My triplet toddlers love books. They can’t read yet (they’re only two and a half), but they flip through books constantly, fight over them and want to take them everywhere they go.
How did they get this way? My wife and I have been reading to our boys since they were born, and we’ve been careful to choose stories that both the kids and we enjoy. Here are some of our favorites:
“Baby Loves,” written by Michael Lawrence, illustrated by Adrian Reynolds (DK Publishing, Inc.). This medium-sized storybook is beautifully illustrated and has a simple and straightforward storyline. Each page ends with a cliffhanger (“except…”), and the story ends with an unexpected but pleasant twist. It’s fun for even the youngest listeners.
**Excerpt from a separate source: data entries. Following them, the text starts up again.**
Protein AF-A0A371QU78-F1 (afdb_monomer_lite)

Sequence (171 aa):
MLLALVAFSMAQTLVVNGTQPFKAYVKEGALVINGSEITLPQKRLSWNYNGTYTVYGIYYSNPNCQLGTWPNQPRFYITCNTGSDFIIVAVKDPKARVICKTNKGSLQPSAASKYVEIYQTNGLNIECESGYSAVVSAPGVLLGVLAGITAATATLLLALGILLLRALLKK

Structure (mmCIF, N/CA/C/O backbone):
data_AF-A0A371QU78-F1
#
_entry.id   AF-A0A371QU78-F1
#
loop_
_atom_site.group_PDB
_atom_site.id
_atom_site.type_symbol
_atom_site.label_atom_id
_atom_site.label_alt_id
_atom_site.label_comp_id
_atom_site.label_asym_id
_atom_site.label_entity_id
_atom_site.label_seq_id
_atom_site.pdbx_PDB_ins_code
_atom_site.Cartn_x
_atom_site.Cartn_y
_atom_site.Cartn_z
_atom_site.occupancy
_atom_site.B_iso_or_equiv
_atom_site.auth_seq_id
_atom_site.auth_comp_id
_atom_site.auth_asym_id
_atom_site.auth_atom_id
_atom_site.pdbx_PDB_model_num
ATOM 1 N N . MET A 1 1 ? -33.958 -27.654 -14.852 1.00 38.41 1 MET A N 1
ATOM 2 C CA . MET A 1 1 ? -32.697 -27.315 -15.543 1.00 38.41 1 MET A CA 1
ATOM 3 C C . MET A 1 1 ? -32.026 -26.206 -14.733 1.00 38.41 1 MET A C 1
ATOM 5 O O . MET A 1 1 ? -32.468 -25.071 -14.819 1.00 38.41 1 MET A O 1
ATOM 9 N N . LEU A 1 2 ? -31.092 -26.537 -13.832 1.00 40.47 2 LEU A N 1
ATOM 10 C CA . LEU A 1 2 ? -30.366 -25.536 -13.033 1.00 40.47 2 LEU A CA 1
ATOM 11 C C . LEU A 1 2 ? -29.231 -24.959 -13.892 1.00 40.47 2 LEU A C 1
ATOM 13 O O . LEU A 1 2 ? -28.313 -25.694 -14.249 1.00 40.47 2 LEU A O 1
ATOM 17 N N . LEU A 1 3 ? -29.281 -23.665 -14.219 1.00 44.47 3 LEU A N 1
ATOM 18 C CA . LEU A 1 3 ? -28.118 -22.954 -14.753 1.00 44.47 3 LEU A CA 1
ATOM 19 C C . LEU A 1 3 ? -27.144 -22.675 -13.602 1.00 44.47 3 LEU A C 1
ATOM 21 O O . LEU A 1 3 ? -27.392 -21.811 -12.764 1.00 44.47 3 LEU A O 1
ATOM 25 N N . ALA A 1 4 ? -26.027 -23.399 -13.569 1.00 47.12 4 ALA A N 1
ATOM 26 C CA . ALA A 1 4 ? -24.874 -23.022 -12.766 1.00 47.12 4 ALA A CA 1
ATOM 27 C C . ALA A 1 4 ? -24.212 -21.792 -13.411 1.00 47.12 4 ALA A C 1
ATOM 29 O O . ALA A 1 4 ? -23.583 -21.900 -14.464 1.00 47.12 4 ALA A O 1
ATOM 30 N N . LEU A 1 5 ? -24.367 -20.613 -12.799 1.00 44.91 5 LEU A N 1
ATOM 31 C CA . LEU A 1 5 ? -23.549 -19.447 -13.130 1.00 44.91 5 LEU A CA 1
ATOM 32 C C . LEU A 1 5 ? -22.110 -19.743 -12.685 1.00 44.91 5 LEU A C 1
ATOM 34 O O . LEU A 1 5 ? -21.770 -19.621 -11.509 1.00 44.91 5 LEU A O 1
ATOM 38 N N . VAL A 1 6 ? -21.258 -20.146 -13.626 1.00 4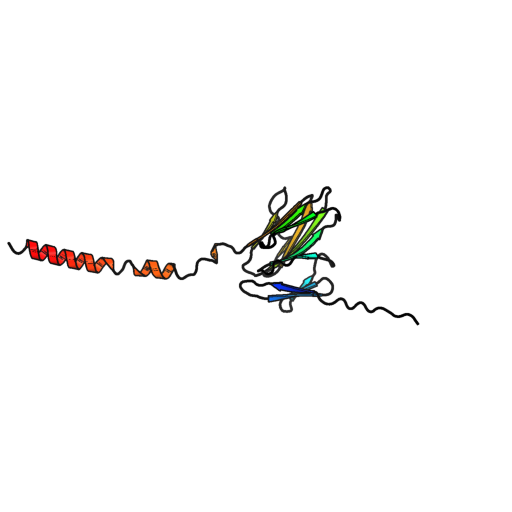9.12 6 VAL A N 1
ATOM 39 C CA . VAL A 1 6 ? -19.812 -20.203 -13.404 1.00 49.12 6 VAL A CA 1
ATOM 40 C C . VAL A 1 6 ? -19.312 -18.761 -13.381 1.00 49.12 6 VAL A C 1
ATOM 42 O O . VAL A 1 6 ? -19.098 -18.141 -14.421 1.00 49.12 6 VAL A O 1
ATOM 45 N N . ALA A 1 7 ? -19.183 -18.191 -12.185 1.00 47.44 7 ALA A N 1
ATOM 46 C CA . ALA A 1 7 ? -18.543 -16.898 -12.006 1.00 47.44 7 ALA A CA 1
ATOM 47 C C . ALA A 1 7 ? -17.036 -17.064 -12.255 1.00 47.44 7 ALA A C 1
ATOM 49 O O . ALA A 1 7 ? -16.286 -17.459 -11.365 1.00 47.44 7 ALA A O 1
ATOM 50 N N . PHE A 1 8 ? -16.589 -16.777 -13.477 1.00 47.84 8 PHE A N 1
ATOM 51 C CA . PHE A 1 8 ? -15.169 -16.623 -13.770 1.00 47.84 8 PHE A CA 1
ATOM 52 C C . PHE A 1 8 ? -14.649 -15.397 -13.012 1.00 47.84 8 PHE A C 1
ATOM 54 O O . PHE A 1 8 ? -14.900 -14.258 -13.406 1.00 47.84 8 PHE A O 1
ATOM 61 N N . SER A 1 9 ? -13.931 -15.612 -11.907 1.00 54.00 9 SER A N 1
ATOM 62 C CA . SER A 1 9 ? -13.185 -14.535 -11.258 1.00 54.00 9 SER A CA 1
ATOM 63 C C . SER A 1 9 ? -12.025 -14.143 -12.173 1.00 54.00 9 SER A C 1
ATOM 65 O O . SER A 1 9 ? -10.993 -14.815 -12.201 1.00 54.00 9 SER A O 1
ATOM 67 N N . MET A 1 10 ? -12.205 -13.089 -12.967 1.00 59.59 10 MET A N 1
ATOM 68 C CA . MET A 1 10 ? -11.123 -12.550 -13.785 1.00 59.59 10 MET A CA 1
ATOM 69 C C . MET A 1 10 ? -9.987 -12.071 -12.876 1.00 59.59 10 MET A C 1
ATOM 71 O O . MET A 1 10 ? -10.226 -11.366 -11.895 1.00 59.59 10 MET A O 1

“Little Kippers: Splosh!” by Mick Inkpen (Red Wagon Books, Harcourt Brace & Company). Also appropriate for babies, this thin paperback is about a small dog, Kipper, and his encounters during a rainstorm. The story is full of onomatopoeia sound-words like “splash,” “boom!” and “drip” and can be made more interesting if you dramatize them a bit.
“The Blue’s Clues Nursery Rhyme Treasury” (Simon Spotlight/Nick Jr.). I’m rather old fashioned and don’t like the way traditional nursery rhymes were changed in this book (like substituting Blue Horner for Jack Horner, for example), but that’s only for the names of characters. So when I read them I change the names back.
But I like this book because the nursery rhymes they’ve chosen are most of my favorites. The illustrations are bright and eye-catching and you can sing most of the selections, if you want.
“Babar Loses His Crown,” by Laurent De Brunhoff (Beginner Books, Random House, Inc.). I started reading this to the boys when they turned one and it is by far their favorite. A rather long story, it is about the elephant king Babar and a trip he takes to Paris with his family.
On the way, they somehow misplace a red bag with his crown in it, and spend most of the book running all over Paris looking for it. To keep my kids interested in the story, I give each character a different voice and over-dramatize the cliff-hanger moments (when they almost get his red bag back). It is a truly delightful read.
The Mini Masters Series by Julie Merberg and Suzanne Bober (Chronicle Books). I recommend this entire series of books because I have yet to read one I didn’t like. Published in a board book format, each title is about a famous painter and features full-color samples of their work.
But it’s the writing, not the visuals, that keeps kids listening. Each famous painting is accompanied by a lovely little poem. They’re simple, they rhyme and they match the paintings nicely. The titles I have are “A Picnic with Monet,” “Dancing with Degas,” “In the Garden with Van Gogh,” and “Painting with Picasso.”
My kids enjoy these books so much they ask for them by the painter’s name. I was stunned the first time I realized my toddler was saying, “I want Van Gogh, please.” Read these books to your kids and they’ll start sounding precocious, even if they aren’t.